Deep sleep
All about deep sleep
Deep sleep is one of the most important phases of our sleep. Without enough deep sleep, we often feel exhausted and unbalanced the next day.
What is deep sleep?
Deep sleep, also known as phase 3 of NREM sleep, is the phase of sleep in which the body recovers most intensively. During this phase, brain waves are particularly slow and the body uses this time to regenerate. Deep sleep is important because the body gets the rest it needs here: muscles repair themselves, the immune system is strengthened and growth and healing hormones are released. Deep sleep is also the phase in which the body can fully relax, as it is least disturbed by external influences.
How much deep sleep is normal?
In a normal sleep cycle, a person goes through several stages, including deep sleep. Deep sleep accounts for about 10-25% of total sleep time. For an average adult who sleeps around 7-9 hours, this means that they usually spend between 45 minutes and 2 hours in the deep sleep phase. The exact duration depends on various factors, including age, health and sleeping habits.
How much deep sleep do you need?
Deep sleep is crucial for physical and mental recovery. On average, adults need about 1 to 2 hours of deep sleep per night, which accounts for about 20-25% of total sleep. This amount ensures optimal physical regeneration, strengthens the immune system and supports the growth and repair of cells and tissues. However, the actual amount of deep sleep needed can vary depending on age and physical activity. People who are intensely physically active tend to need more deep sleep, as the body needs more time to recover from exertion and strain.

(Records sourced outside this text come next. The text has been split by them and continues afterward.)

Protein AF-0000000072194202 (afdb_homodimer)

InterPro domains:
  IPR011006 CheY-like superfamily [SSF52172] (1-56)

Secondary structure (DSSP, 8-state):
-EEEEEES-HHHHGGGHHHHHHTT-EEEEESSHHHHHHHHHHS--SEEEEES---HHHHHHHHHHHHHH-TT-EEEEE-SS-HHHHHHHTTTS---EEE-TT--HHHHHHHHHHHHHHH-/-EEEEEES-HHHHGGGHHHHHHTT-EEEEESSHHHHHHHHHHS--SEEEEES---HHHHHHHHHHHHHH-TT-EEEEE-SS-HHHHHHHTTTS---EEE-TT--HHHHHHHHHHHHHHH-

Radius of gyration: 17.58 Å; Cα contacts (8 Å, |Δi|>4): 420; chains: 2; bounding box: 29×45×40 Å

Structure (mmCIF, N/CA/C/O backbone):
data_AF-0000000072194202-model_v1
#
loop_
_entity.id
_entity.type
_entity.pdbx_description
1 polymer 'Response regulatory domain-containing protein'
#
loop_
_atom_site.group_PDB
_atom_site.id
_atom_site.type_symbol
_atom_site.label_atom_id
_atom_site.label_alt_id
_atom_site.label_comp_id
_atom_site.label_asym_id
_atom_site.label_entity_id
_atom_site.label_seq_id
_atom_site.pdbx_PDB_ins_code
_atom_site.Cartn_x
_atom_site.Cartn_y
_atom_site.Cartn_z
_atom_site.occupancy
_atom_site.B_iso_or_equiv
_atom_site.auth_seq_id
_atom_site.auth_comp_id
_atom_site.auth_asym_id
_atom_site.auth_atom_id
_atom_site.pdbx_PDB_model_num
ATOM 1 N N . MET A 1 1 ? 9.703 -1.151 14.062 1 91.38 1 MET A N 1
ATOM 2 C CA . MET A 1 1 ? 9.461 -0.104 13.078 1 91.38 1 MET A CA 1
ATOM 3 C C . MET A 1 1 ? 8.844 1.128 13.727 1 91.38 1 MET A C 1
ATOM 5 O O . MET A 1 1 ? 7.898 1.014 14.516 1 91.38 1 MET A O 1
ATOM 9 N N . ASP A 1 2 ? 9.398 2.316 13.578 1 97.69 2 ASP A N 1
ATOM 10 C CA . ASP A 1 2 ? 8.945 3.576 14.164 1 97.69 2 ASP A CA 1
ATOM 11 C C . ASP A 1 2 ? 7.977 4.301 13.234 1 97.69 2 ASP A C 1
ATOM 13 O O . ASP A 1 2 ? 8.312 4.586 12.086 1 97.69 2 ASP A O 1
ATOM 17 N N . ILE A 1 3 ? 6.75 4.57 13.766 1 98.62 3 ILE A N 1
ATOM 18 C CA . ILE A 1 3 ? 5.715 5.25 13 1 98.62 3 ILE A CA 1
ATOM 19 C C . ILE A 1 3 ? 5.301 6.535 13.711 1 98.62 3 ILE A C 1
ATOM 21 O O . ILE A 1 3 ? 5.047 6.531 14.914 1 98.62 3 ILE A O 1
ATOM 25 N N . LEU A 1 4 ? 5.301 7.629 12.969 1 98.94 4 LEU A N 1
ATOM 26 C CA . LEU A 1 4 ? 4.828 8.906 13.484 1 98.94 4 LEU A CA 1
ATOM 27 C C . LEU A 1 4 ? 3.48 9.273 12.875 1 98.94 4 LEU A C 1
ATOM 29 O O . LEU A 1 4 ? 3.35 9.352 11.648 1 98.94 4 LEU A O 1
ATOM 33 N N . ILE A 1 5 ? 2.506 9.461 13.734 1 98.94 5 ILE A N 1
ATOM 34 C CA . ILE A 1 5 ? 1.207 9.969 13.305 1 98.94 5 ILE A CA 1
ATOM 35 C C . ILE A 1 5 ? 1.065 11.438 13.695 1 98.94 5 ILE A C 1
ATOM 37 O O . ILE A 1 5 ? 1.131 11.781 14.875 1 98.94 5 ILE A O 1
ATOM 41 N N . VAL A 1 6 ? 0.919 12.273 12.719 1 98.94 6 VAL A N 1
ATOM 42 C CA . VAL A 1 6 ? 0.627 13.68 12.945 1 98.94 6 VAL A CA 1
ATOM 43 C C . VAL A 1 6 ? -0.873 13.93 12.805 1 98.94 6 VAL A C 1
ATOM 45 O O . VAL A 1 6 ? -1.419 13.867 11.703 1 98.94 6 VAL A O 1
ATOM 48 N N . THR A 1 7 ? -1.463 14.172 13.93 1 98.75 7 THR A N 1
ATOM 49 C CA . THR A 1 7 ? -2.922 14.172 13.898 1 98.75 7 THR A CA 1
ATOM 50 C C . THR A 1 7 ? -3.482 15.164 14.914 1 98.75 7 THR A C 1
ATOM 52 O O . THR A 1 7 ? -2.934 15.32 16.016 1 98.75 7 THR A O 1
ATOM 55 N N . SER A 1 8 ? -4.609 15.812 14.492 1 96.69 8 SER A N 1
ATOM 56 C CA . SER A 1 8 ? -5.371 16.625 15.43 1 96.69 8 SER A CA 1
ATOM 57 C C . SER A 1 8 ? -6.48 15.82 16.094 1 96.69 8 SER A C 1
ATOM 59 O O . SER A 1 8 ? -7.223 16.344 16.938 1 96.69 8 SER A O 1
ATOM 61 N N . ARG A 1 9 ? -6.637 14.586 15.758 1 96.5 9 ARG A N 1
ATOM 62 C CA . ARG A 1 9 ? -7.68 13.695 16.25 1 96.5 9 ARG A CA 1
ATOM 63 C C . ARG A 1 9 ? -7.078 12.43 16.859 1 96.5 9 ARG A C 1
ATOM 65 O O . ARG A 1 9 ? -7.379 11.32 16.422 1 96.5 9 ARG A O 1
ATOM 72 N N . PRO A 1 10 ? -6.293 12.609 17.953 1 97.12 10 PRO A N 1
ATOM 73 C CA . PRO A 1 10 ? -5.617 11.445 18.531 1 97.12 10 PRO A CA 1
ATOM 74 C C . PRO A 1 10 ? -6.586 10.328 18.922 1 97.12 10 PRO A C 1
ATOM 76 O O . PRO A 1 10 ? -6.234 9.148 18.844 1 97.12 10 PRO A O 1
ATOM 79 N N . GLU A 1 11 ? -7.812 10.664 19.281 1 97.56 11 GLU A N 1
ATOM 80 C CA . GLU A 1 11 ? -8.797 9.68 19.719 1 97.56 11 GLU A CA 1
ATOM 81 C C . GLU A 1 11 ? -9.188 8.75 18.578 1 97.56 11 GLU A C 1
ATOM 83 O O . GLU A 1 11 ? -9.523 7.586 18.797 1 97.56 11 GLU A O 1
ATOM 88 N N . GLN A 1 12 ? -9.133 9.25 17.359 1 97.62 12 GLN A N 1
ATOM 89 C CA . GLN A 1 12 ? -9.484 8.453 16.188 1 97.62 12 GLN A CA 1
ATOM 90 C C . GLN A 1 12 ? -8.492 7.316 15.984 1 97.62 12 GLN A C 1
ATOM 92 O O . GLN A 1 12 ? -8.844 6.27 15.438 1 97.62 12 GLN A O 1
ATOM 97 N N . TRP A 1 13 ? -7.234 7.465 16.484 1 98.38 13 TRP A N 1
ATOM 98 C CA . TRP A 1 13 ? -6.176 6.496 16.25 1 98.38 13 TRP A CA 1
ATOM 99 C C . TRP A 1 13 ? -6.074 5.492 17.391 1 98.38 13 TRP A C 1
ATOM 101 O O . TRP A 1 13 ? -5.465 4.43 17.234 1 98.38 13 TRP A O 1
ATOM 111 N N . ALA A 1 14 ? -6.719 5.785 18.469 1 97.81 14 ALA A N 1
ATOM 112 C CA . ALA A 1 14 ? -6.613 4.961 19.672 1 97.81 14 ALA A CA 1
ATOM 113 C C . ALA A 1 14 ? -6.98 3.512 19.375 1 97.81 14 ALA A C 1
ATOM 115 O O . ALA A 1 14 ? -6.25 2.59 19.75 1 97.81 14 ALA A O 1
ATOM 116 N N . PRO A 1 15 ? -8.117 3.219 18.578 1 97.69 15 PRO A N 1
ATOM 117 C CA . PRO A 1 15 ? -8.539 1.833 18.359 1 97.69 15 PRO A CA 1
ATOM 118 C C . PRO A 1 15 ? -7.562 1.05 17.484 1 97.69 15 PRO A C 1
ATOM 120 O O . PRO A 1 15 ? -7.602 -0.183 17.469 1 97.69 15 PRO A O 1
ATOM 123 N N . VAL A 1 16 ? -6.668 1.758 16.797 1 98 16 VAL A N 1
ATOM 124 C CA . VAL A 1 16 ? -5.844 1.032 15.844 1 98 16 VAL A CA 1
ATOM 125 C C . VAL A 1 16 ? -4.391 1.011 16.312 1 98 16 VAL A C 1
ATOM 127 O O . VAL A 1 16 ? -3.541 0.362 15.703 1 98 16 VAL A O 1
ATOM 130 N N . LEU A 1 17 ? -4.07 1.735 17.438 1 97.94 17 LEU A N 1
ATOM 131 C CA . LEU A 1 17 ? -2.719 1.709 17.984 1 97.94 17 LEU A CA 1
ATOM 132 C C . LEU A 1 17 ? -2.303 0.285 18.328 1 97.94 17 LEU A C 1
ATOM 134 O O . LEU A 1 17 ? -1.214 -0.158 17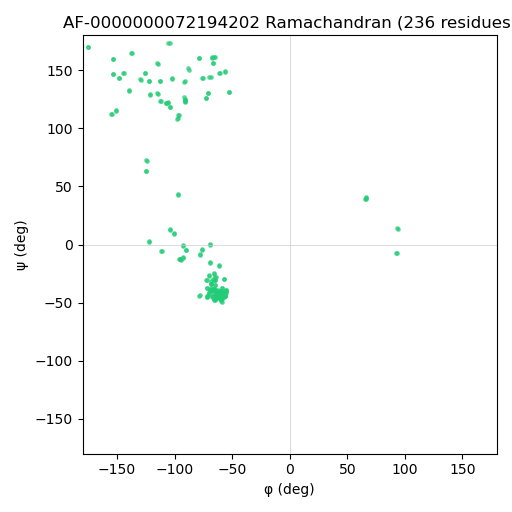.953 1 97.94 17 LEU A O 1
ATOM 138 N N . PRO A 1 18 ? -3.197 -0.531 18.953 1 97.5 18 PRO A N 1
ATOM 139 C CA . PRO A 1 18 ? -2.816 -1.908 19.266 1 97.5 18 PRO A CA 1
ATOM 140 C C . PRO A 1 18 ? -2.559 -2.752 18.031 1 97.5 18 PRO A C 1
ATOM 142 O O . PRO A 1 18 ? -1.73 -3.666 18.062 1 97.5 18 PRO A O 1
ATOM 145 N N . VAL A 1 19 ? -3.264 -2.449 16.922 1 95.94 19 VAL A N 1
ATOM 146 C CA . VAL A 1 19 ? -3.072 -3.166 15.672 1 95.94 19 VAL A CA 1
ATOM 147 C C . VAL A 1 19 ? -1.646 -2.957 15.164 1 95.94 19 VAL A C 1
ATOM 149 O O . VAL A 1 19 ? -0.962 -3.916 14.805 1 95.94 19 VAL A O 1
ATOM 152 N N . MET A 1 20 ? -1.142 -1.721 15.18 1 97.5 20 MET A N 1
ATOM 153 C CA . MET A 1 20 ? 0.198 -1.378 14.711 1 97.5 20 MET A CA 1
ATOM 154 C C . MET A 1 20 ? 1.263 -1.918 15.656 1 97.5 20 MET A C 1
ATOM 156 O O . MET A 1 20 ? 2.273 -2.467 15.211 1 97.5 20 MET A O 1
ATOM 160 N N . GLU A 1 21 ? 0.983 -1.794 16.969 1 97.12 21 GLU A N 1
ATOM 161 C CA . GLU A 1 21 ? 1.92 -2.281 17.969 1 97.12 21 GLU A CA 1
ATOM 162 C C . GLU A 1 21 ? 2.012 -3.805 17.953 1 97.12 21 GLU A C 1
ATOM 164 O O . GLU A 1 21 ? 3.09 -4.371 18.141 1 97.12 21 GLU A O 1
ATOM 169 N N . GLY A 1 22 ? 0.844 -4.453 17.719 1 94.81 22 GLY A N 1
ATOM 170 C CA . GLY A 1 22 ? 0.819 -5.902 17.594 1 94.81 22 GLY A CA 1
ATOM 171 C C . GLY A 1 22 ? 1.655 -6.422 16.438 1 94.81 22 GLY A C 1
ATOM 172 O O . GLY A 1 22 ? 2.078 -7.578 16.453 1 94.81 22 GLY A O 1
ATOM 173 N N . ARG A 1 23 ? 1.931 -5.492 15.555 1 92.25 23 ARG A N 1
ATOM 174 C CA . ARG A 1 23 ? 2.754 -5.852 14.406 1 92.25 23 ARG A CA 1
ATOM 175 C C . ARG A 1 23 ? 4.199 -5.41 14.609 1 92.25 23 ARG A C 1
ATOM 177 O O . ARG A 1 23 ? 4.98 -5.383 13.656 1 92.25 23 ARG A O 1
ATOM 184 N N . GLY A 1 24 ? 4.516 -4.969 15.789 1 94.25 24 GLY A N 1
ATOM 185 C CA . GLY A 1 24 ? 5.891 -4.688 16.156 1 94.25 24 GLY A CA 1
ATOM 186 C C . GLY A 1 24 ? 6.281 -3.238 15.953 1 94.25 24 GLY A C 1
ATOM 187 O O . GLY A 1 24 ? 7.461 -2.891 16.016 1 94.25 24 GLY A O 1
ATOM 188 N N . ALA A 1 25 ? 5.25 -2.387 15.734 1 96.94 25 ALA A N 1
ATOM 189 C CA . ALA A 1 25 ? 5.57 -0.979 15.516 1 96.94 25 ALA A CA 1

What happens with too much deep sleep?
Although deep sleep is important for recovery, too much deep sleep is not necessarily beneficial. Too long periods of deep sleep can indicate sleep disorders such as sleep apnea or health problems. In some cases, too much deep sleep can disrupt the sleep cycle and prevent the body from spending enough time in other important sleep stages such as REM sleep. Excessive deep sleep can also lead to poor sleep quality and increase feelings of sleepiness the next morning.
Changes in deep sleep with age
From 50 years
Sleep changes with age, and this also affects deep sleep. From the age of 50, the proportion of deep sleep generally decreases. Older adults often spend only about 15-20% of their sleep in deep sleep, which is a normal change in sleep patterns. Even if deep sleep becomes shorter, it remains crucial for physical recovery and regeneration. To promote deep sleep, it is particularly important to maintain regular sleeping habits and a comfortable sleeping environment.
From 60 years
From the age of 60, the proportion of deep sleep continues to decrease. At this age, older people generally spend even less time in deep sleep as sleep patterns continue to change. Nevertheless, deep sleep remains important for the regeneration of the body. Even in old age, care should be taken to create a peaceful sleeping environment, incorporate relaxation exercises and maintain a regular sleep routine to maximize sleep quality and recovery.

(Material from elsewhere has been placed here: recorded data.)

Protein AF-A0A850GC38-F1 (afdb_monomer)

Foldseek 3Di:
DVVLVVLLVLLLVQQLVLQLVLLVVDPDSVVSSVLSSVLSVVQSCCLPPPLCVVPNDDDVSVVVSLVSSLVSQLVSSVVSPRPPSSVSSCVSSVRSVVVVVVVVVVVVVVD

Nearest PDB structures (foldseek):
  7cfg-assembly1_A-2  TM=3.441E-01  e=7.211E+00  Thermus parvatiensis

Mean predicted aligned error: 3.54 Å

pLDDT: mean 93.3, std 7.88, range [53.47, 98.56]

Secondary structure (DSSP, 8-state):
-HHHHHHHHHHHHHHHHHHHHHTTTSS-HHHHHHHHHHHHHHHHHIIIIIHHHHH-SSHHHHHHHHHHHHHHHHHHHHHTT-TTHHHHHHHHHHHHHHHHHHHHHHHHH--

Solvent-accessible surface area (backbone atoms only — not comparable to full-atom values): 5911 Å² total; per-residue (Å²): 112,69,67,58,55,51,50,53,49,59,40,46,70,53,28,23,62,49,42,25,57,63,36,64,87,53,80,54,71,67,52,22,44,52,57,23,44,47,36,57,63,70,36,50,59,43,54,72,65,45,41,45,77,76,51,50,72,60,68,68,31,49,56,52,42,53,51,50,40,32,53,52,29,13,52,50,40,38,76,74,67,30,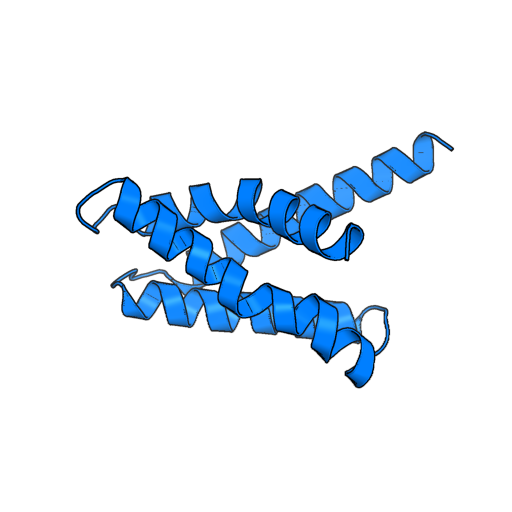87,59,18,56,60,55,22,47,54,26,51,52,51,39,51,51,52,55,48,52,54,53,55,55,52,67,77,73,113

Radius of gyration: 14.4 Å; Cα contacts (8 Å, |Δi|>4): 100; chains: 1; bounding box: 38×31×38 Å

Structure (mmCIF, N/CA/C/O backbone):
data_AF-A0A850GC38-F1
#
_entry.id   AF-A0A850GC38-F1
#
loop_
_atom_site.group_PDB
_atom_site.id
_atom_site.type_symbol
_atom_site.label_atom_id
_atom_site.label_alt_id
_atom_site.label_comp_id
_atom_site.label_asym_id
_atom_site.label_entity_id
_atom_site.label_seq_id
_atom_site.pdbx_PDB_ins_code
_atom_site.Cartn_x
_atom_site.Cartn_y
_atom_site.Cartn_z
_atom_site.occupancy
_atom_site.B_iso_or_equiv
_atom_site.auth_seq_id
_atom_site.auth_comp_id
_atom_site.auth_asym_id
_atom_site.auth_atom_id
_atom_site.pdbx_PDB_model_num
ATOM 1 N N . MET A 1 1 ? 20.206 -5.107 -1.724 1.00 58.69 1 MET A N 1
ATOM 2 C CA . MET A 1 1 ? 19.476 -4.929 -0.444 1.00 58.69 1 MET A CA 1
ATOM 3 C C . MET A 1 1 ? 19.110 -3.472 -0.177 1.00 58.69 1 MET A C 1
ATOM 5 O O . MET A 1 1 ? 17.945 -3.215 0.086 1.00 58.69 1 MET A O 1
ATOM 9 N N . SER A 1 2 ? 20.041 -2.520 -0.309 1.00 77.06 2 SER A N 1
ATOM 10 C CA . SER A 1 2 ? 19.810 -1.083 -0.058 1.00 77.06 2 SER A CA 1
ATOM 11 C C . SER A 1 2 ? 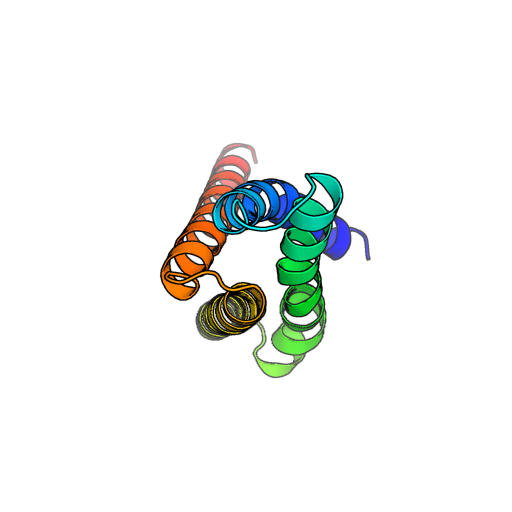18.640 -0.467 -0.842 1.00 77.06 2 SER A C 1
ATOM 13 O O . SER A 1 2 ? 17.804 0.199 -0.245 1.00 77.06 2 SER A O 1
ATOM 15 N N . ALA A 1 3 ? 18.527 -0.738 -2.147 1.00 81.06 3 ALA A N 1
ATOM 16 C CA . ALA A 1 3 ? 17.459 -0.171 -2.982 1.00 81.06 3 ALA A CA 1
ATOM 17 C C . ALA A 1 3 ? 16.046 -0.634 -2.577 1.00 81.06 3 ALA A C 1
ATOM 19 O O . ALA A 1 3 ? 15.111 0.160 -2.599 1.00 81.06 3 ALA A O 1
ATOM 20 N N . TRP A 1 4 ? 15.895 -1.897 -2.161 1.00 85.19 4 TRP A N 1
ATOM 21 C CA . TRP A 1 4 ? 14.614 -2.420 -1.677 1.00 85.19 4 TRP A CA 1
ATOM 22 C C . TRP A 1 4 ? 14.200 -1.761 -0.361 1.00 85.19 4 TRP A C 1
ATOM 24 O O . TRP A 1 4 ? 13.070 -1.304 -0.246 1.00 85.19 4 TRP A O 1
ATOM 34 N N . ILE A 1 5 ? 15.124 -1.662 0.604 1.00 89.19 5 ILE A N 1
ATOM 35 C CA . ILE A 1 5 ? 14.856 -1.015 1.898 1.00 89.19 5 ILE A CA 1
ATOM 36 C C . ILE A 1 5 ? 14.475 0.449 1.682 1.00 89.19 5 ILE A C 1
ATOM 38 O O . ILE A 1 5 ? 13.514 0.921 2.284 1.00 89.19 5 ILE A O 1
ATOM 42 N N . LEU A 1 6 ? 15.198 1.155 0.807 1.00 89.31 6 LEU A N 1
ATOM 43 C CA . LEU A 1 6 ? 14.905 2.546 0.482 1.00 89.31 6 LEU A CA 1
ATOM 44 C C . LEU A 1 6 ? 13.502 2.686 -0.116 1.00 89.31 6 LEU A C 1
ATOM 46 O O . LEU A 1 6 ? 12.719 3.499 0.364 1.00 89.31 6 LEU A O 1
ATOM 50 N N . ALA A 1 7 ? 13.172 1.872 -1.121 1.00 88.12 7 ALA A N 1
ATOM 51 C CA . ALA A 1 7 ? 11.864 1.907 -1.759 1.00 88.12 7 ALA A CA 1
ATOM 52 C C . ALA A 1 7 ? 10.735 1.554 -0.786 1.00 88.12 7 ALA A C 1
ATOM 54 O O . ALA A 1 7 ? 9.751 2.279 -0.699 1.00 88.12 7 ALA A O 1
ATOM 55 N N . PHE A 1 8 ? 10.901 0.487 -0.007 1.00 92.94 8 PHE A N 1
ATOM 56 C CA . PHE A 1 8 ? 9.947 0.087 1.021 1.00 92.94 8 PHE A CA 1
ATOM 57 C C . PHE A 1 8 ? 9.735 1.184 2.066 1.00 92.94 8 PHE A C 1
ATOM 59 O O . PHE A 1 8 ? 8.600 1.473 2.438 1.00 92.94 8 PHE A O 1
ATOM 66 N N . THR A 1 9 ? 10.814 1.830 2.508 1.00 93.88 9 THR A N 1
ATOM 67 C CA . THR A 1 9 ? 10.745 2.936 3.468 1.00 93.88 9 THR A CA 1
ATOM 68 C C . THR A 1 9 ? 10.022 4.135 2.862 1.00 93.88 9 THR A C 1
ATOM 70 O O . THR A 1 9 ? 9.108 4.666 3.487 1.00 93.88 9 THR A O 1
ATOM 73 N N . ALA A 1 10 ? 10.379 4.531 1.637 1.00 92.06 10 ALA A N 1
ATOM 74 C CA . ALA A 1 10 ? 9.742 5.641 0.934 1.00 92.06 10 ALA A CA 1
ATOM 75 C C . ALA A 1 10 ? 8.238 5.401 0.745 1.00 92.06 10 ALA A C 1
ATOM 77 O O . ALA A 1 10 ? 7.434 6.277 1.056 1.00 92.06 10 ALA A O 1
ATOM 78 N N . THR A 1 11 ? 7.853 4.196 0.322 1.00 94.62 11 THR A N 1
ATOM 79 C CA . THR A 1 11 ? 6.448 3.806 0.213 1.00 94.62 11 THR A CA 1
ATOM 80 C C . THR A 1 11 ? 5.752 3.824 1.574 1.00 94.62 11 THR A C 1
ATOM 82 O O . THR A 1 11 ? 4.696 4.434 1.719 1.00 94.62 11 THR A O 1
ATOM 85 N N . SER A 1 12 ? 6.365 3.229 2.601 1.00 96.38 12 SER A N 1
ATOM 86 C CA . SER A 1 12 ? 5.774 3.142 3.941 1.00 96.38 12 SER A CA 1
ATOM 87 C C . SER A 1 12 ? 5.528 4.518 4.562 1.00 96.38 12 SER A C 1
ATOM 89 O O . SER A 1 12 ? 4.519 4.712 5.232 1.00 96.38 12 SER A O 1
ATOM 91 N N . VAL A 1 13 ? 6.408 5.495 4.323 1.00 96.88 13 VAL A N 1
ATOM 92 C CA . VAL A 1 13 ? 6.222 6.881 4.793 1.00 96.88 13 VAL A CA 1
ATOM 93 C C . VAL A 1 13 ? 4.945 7.512 4.222 1.00 96.88 13 VAL A C 1
ATOM 95 O O . VAL A 1 13 ? 4.328 8.337 4.892 1.00 96.88 13 VAL A O 1
ATOM 98 N N . ILE A 1 14 ? 4.527 7.108 3.021 1.00 97.12 14 ILE A N 1
ATOM 99 C CA . ILE A 1 14 ? 3.348 7.644 2.330 1.00 97.12 14 ILE A CA 1
ATOM 100 C C . ILE A 1 14 ? 2.097 6.829 2.667 1.00 97.12 14 ILE A C 1
ATOM 102 O O . ILE A 1 14 ? 1.074 7.386 3.063 1.00 97.12 14 ILE A O 1
ATOM 106 N N . GLU A 1 15 ? 2.166 5.508 2.522 1.00 98.06 15 GLU A N 1
ATOM 107 C CA . GLU A 1 15 ? 0.993 4.634 2.593 1.00 98.06 15 GLU A CA 1
AT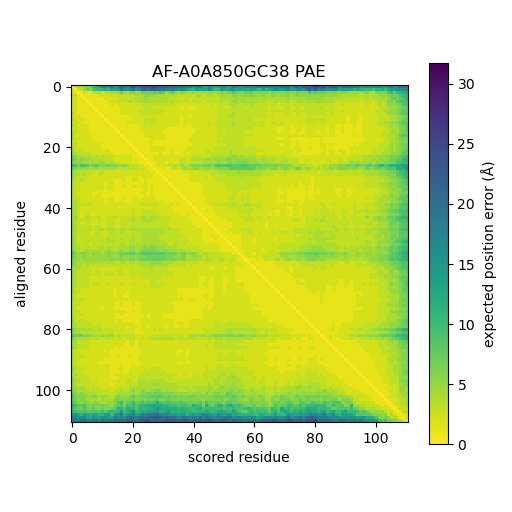OM 108 C C . GLU A 1 15 ? 0.547 4.360 4.032 1.00 98.06 15 GLU A C 1
ATOM 110 O O . GLU A 1 15 ? -0.653 4.338 4.310 1.00 98.06 15 GLU A O 1
ATOM 115 N N . VAL A 1 16 ? 1.479 4.218 4.984 1.00 98.12 16 VAL A N 1
ATOM 116 C CA . VAL A 1 16 ? 1.133 3.882 6.377 1.00 98.12 16 VAL A CA 1
ATOM 117 C C . VAL A 1 16 ? 0.231 4.937 7.025 1.00 98.12 16 VAL A C 1
ATOM 119 O O . VAL A 1 16 ? -0.754 4.543 7.650 1.00 98.12 16 VAL A O 1
ATOM 122 N N . PRO A 1 17 ? 0.476 6.257 6.897 1.00 98.06 17 PRO A N 1
ATOM 123 C CA . PRO A 1 17 ? -0.446 7.268 7.416 1.00 98.06 17 PRO A CA 1
ATOM 124 C C . PRO A 1 17 ? -1.852 7.194 6.802 1.00 98.06 17 PRO A C 1
ATOM 126 O O . PRO A 1 17 ? -2.841 7.372 7.519 1.00 98.06 17 PRO A O 1
ATOM 129 N N . ILE A 1 18 ? -1.950 6.910 5.500 1.00 98.19 18 ILE A N 1
ATOM 130 C CA . ILE A 1 18 ? -3.222 6.803 4.770 1.00 98.19 18 ILE A CA 1
ATOM 131 C C . ILE A 1 18 ? -4.003 5.584 5.271 1.00 98.19 18 ILE A C 1
ATOM 133 O O . ILE A 1 18 ? -5.150 5.709 5.709 1.00 98.19 18 ILE A O 1
ATOM 137 N N . HIS A 1 19 ? -3.353 4.423 5.320 1.00 98.12 19 HIS A N 1
ATOM 138 C CA . HIS A 1 19 ? -3.934 3.185 5.838 1.00 98.12 19 HIS A CA 1
ATOM 139 C C . HIS A 1 19 ? -4.295 3.292 7.323 1.00 98.12 19 HIS A C 1
ATOM 141 O O . HIS A 1 19 ? -5.377 2.879 7.735 1.00 98.12 19 HIS A O 1
ATOM 147 N N . ALA A 1 20 ? -3.447 3.915 8.145 1.00 97.94 20 ALA A N 1
ATOM 148 C CA . ALA A 1 20 ? -3.729 4.125 9.566 1.00 97.94 20 ALA A CA 1
ATOM 149 C C . ALA A 1 20 ? -4.953 5.028 9.789 1.00 97.94 20 ALA A C 1
ATOM 151 O O . ALA A 1 20 ? -5.682 4.840 10.767 1.00 97.94 20 ALA A O 1
ATOM 152 N N . ARG A 1 21 ? -5.205 5.982 8.881 1.00 97.75 21 ARG A N 1
ATOM 153 C CA . ARG A 1 21 ? -6.426 6.798 8.873 1.00 97.75 21 ARG A CA 1
ATOM 154 C C . ARG A 1 21 ? -7.651 5.976 8.470 1.00 97.75 21 ARG A C 1
ATOM 156 O O . ARG A 1 21 ? -8.684 6.106 9.122 1.00 97.75 21 ARG A O 1
ATOM 163 N N . ALA A 1 22 ? -7.535 5.102 7.471 1.00 97.50 22 ALA A N 1
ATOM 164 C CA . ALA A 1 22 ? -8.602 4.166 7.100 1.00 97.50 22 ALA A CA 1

Improving deep sleep – tips
As deep sleep plays an essential role in physical recovery and regeneration, it is important to promote it in order to improve overall sleep quality. Here are some simple but effective tips that can help deepen deep sleep and optimize recovery.
Regular sleeping habits: A set sleep routine helps to prepare the body for deep sleep. Go to bed at the same time every night and get up at the same time.
Reduce stress: Persistent stress can disrupt the deep sleep phase. Relaxation methods such as meditation, breathing exercises or gentle yoga in the evening help you to calm down and promote a more restful sleep.
Physical activity: Regular exercise during the day promotes sleep quality and supports deep sleep. However, avoid intensive exercise immediately before going to bed as this can wake up the body.
Optimize your sleeping environment: Make sure your bedroom is quiet, dark and cool. A pleasant sleeping environment promotes deep, undisturbed sleep.
Avoid caffeine and alcohol: These substances can disrupt the sleep cycle and shorten the duration of deep sleep. Caffeine should be avoided at least 4-6 hours before bedtime, and alcohol should not be consumed in large quantities.